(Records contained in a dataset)

++++

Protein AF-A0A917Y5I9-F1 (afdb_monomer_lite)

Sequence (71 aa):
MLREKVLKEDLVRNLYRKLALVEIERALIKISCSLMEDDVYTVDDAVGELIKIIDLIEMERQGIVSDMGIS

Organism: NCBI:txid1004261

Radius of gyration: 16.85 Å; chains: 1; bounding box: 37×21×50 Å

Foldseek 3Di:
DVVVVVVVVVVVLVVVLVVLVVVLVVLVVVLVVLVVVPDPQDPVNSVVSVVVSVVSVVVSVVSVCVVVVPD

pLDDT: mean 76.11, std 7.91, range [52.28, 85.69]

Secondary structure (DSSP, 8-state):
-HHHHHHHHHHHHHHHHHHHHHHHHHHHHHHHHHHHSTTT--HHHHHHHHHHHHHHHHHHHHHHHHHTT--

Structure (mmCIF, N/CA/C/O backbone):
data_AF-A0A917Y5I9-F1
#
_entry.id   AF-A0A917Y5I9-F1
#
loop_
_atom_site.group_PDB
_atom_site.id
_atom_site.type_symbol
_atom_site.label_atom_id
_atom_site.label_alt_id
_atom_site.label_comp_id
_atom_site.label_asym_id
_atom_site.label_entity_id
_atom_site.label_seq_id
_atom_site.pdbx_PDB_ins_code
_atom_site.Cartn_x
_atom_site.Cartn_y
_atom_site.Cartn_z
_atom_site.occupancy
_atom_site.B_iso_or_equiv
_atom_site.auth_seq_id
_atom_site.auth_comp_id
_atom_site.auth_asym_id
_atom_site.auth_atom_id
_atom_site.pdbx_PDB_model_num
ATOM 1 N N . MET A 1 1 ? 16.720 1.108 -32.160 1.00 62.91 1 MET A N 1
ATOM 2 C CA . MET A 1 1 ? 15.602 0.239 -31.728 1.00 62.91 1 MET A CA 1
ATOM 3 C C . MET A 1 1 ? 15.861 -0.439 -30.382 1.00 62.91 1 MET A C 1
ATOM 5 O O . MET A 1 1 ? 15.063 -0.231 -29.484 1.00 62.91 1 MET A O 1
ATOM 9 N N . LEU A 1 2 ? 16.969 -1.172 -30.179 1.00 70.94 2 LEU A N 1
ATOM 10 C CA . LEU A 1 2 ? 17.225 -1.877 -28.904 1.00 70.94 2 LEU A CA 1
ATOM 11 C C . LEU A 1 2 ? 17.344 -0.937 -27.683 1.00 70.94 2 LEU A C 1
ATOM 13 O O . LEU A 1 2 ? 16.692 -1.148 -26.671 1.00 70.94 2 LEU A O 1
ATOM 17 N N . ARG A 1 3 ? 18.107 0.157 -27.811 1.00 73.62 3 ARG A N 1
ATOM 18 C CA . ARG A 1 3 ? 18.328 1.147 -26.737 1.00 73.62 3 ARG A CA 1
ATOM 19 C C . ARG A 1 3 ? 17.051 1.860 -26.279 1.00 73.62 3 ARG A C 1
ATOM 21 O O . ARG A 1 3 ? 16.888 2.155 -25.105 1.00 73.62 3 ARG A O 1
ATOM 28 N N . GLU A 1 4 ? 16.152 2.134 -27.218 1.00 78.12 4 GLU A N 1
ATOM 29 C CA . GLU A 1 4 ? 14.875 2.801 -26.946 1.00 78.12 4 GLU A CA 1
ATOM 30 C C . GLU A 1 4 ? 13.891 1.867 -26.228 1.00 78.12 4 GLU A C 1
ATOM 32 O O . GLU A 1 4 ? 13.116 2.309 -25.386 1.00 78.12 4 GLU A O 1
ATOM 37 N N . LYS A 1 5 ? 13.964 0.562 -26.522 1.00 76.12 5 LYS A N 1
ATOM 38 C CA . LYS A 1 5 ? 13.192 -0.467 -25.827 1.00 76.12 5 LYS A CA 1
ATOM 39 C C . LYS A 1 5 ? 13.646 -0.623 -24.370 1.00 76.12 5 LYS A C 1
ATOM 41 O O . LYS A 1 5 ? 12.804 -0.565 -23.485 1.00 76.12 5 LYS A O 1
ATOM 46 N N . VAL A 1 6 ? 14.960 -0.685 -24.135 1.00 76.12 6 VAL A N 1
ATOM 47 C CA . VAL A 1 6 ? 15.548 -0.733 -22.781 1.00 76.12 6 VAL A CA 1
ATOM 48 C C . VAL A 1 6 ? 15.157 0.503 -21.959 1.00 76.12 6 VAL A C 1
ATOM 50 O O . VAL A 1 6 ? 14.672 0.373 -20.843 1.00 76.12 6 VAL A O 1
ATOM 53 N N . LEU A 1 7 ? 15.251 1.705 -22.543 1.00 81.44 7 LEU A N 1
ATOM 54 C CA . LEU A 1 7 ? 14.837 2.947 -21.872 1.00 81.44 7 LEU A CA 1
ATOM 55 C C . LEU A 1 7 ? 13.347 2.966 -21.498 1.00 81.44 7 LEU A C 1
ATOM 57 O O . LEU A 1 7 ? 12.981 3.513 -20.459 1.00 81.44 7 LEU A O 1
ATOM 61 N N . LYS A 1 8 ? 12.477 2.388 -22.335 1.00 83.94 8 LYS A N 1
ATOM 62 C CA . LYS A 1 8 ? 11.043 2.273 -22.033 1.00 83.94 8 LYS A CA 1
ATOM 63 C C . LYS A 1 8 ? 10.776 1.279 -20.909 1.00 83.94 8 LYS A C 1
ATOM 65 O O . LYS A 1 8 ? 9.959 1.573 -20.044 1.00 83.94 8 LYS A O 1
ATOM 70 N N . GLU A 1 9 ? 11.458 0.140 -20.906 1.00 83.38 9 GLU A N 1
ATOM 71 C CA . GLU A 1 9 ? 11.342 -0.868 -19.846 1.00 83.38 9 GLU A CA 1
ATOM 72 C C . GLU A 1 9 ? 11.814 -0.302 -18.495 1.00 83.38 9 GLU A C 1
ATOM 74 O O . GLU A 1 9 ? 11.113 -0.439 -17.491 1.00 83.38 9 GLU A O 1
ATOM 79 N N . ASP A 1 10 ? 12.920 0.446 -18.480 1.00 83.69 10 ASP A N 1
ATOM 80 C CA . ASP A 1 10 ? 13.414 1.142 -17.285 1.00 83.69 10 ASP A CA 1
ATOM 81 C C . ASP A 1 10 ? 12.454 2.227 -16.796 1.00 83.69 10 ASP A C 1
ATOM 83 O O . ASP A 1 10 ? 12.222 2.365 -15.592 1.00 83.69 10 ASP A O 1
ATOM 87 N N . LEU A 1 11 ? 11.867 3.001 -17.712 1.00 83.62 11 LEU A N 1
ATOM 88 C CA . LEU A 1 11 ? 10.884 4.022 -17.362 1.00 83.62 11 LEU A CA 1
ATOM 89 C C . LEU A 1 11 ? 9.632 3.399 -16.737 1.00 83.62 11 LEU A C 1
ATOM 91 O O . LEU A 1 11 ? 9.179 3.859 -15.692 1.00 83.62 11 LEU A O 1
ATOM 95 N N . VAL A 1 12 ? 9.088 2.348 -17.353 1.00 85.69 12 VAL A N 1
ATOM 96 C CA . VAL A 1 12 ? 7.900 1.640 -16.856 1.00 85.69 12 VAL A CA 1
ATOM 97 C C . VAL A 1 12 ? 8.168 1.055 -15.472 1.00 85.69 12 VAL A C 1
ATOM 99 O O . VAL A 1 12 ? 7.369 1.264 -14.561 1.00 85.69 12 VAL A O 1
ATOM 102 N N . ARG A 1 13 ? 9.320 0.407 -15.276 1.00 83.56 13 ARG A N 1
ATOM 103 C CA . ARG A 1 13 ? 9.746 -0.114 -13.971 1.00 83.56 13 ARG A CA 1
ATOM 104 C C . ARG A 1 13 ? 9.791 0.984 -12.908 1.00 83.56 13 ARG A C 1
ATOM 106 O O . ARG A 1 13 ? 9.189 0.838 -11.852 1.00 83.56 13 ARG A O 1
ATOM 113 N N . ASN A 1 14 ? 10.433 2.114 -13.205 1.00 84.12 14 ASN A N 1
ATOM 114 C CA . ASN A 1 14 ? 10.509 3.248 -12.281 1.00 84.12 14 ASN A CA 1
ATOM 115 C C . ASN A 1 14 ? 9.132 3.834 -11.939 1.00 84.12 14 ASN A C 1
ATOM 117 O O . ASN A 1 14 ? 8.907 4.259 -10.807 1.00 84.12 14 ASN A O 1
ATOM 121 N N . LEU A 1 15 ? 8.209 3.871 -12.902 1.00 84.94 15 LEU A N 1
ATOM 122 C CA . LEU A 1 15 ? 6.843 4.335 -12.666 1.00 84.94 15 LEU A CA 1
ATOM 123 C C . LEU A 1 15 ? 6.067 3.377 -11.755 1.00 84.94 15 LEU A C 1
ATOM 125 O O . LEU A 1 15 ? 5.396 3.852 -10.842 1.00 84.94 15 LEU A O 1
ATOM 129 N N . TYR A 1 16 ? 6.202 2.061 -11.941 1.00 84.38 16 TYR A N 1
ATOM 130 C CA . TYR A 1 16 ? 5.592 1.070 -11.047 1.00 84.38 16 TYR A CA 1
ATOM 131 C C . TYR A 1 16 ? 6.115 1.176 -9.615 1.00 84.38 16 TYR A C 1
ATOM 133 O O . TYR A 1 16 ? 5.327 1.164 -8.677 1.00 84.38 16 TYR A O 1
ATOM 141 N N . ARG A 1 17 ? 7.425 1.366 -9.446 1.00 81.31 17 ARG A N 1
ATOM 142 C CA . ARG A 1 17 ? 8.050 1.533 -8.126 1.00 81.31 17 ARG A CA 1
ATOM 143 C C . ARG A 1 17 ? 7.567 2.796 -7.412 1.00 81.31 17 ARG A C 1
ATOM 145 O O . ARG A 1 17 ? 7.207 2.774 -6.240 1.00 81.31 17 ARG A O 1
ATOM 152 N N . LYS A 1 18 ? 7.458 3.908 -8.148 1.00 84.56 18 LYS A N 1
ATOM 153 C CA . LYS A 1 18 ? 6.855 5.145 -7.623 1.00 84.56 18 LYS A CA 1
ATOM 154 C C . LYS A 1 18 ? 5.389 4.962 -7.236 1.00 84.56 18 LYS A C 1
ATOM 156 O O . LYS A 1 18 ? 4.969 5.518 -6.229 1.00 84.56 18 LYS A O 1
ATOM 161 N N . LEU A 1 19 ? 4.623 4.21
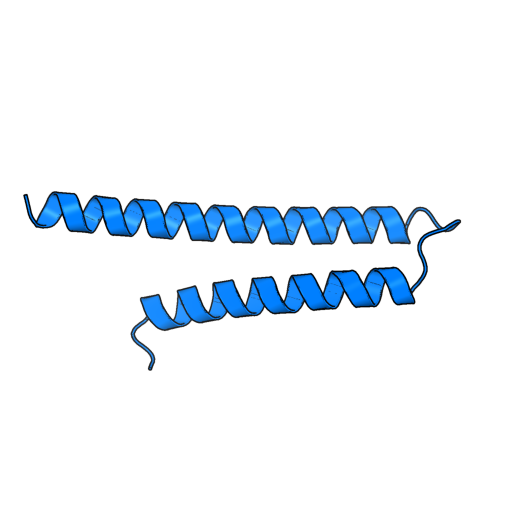1 -8.025 1.00 83.75 19 LEU A N 1
ATOM 162 C CA . LEU A 1 19 ? 3.228 3.914 -7.711 1.00 83.75 19 LEU A CA 1
ATOM 163 C C . LEU A 1 19 ? 3.114 3.088 -6.423 1.00 83.75 19 LEU A C 1
ATOM 165 O O . LEU A 1 19 ? 2.358 3.478 -5.539 1.00 83.75 19 LEU A O 1
ATOM 169 N N . ALA A 1 20 ? 3.919 2.031 -6.282 1.00 80.31 20 ALA A N 1
ATOM 170 C CA . ALA A 1 20 ? 3.945 1.192 -5.085 1.00 80.31 20 ALA A CA 1
ATOM 171 C C . ALA A 1 20 ? 4.261 2.004 -3.816 1.00 80.31 20 ALA A C 1
ATOM 173 O O . ALA A 1 20 ? 3.578 1.868 -2.803 1.00 80.31 20 ALA A O 1
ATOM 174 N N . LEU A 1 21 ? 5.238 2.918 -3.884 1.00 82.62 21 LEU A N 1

++++

What is wanted is an exact copy of the lines above from the one containing "ATOM 141 N N" through the one containing "ATOM 173 O O", with no pictures in it.

* _Answer to this problem_:
ATOM 141 N N . ARG A 1 17 ? 7.425 1.366 -9.446 1.00 81.31 17 ARG A N 1
ATOM 142 C CA . ARG A 1 17 ? 8.050 1.533 -8.126 1.00 81.31 17 ARG A CA 1
ATOM 143 C C . ARG A 1 17 ? 7.567 2.796 -7.412 1.00 81.31 17 ARG A C 1
ATOM 145 O O . ARG A 1 17 ? 7.207 2.774 -6.240 1.00 81.31 17 ARG A O 1
ATOM 152 N N . LYS A 1 18 ? 7.458 3.908 -8.148 1.00 84.56 18 LYS A N 1
ATOM 153 C CA . LYS A 1 18 ? 6.855 5.145 -7.623 1.00 84.56 18 LYS A CA 1
ATOM 154 C C . LYS A 1 18 ? 5.389 4.962 -7.236 1.00 84.56 18 LYS A C 1
ATOM 156 O O . LYS A 1 18 ? 4.969 5.518 -6.229 1.00 84.56 18 LYS A O 1
ATOM 161 N N . LEU A 1 19 ? 4.623 4.21
1 -8.025 1.00 83.75 19 LEU A N 1
ATOM 162 C CA . LEU A 1 19 ? 3.228 3.914 -7.711 1.00 83.75 19 LEU A CA 1
ATOM 163 C C . LEU A 1 19 ? 3.114 3.088 -6.423 1.00 83.75 19 LEU A C 1
ATOM 165 O O . LEU A 1 19 ? 2.358 3.478 -5.539 1.00 83.75 19 LEU A O 1
ATOM 169 N N . ALA A 1 20 ? 3.919 2.031 -6.282 1.00 80.31 20 ALA A N 1
ATOM 170 C CA . ALA A 1 20 ? 3.945 1.192 -5.085 1.00 80.31 20 ALA A CA 1
ATOM 171 C C . ALA A 1 20 ? 4.261 2.004 -3.816 1.00 80.31 20 ALA A C 1
ATOM 173 O O . ALA A 1 20 ? 3.578 1.868 -2.803 1.00 80.31 20 ALA A O 1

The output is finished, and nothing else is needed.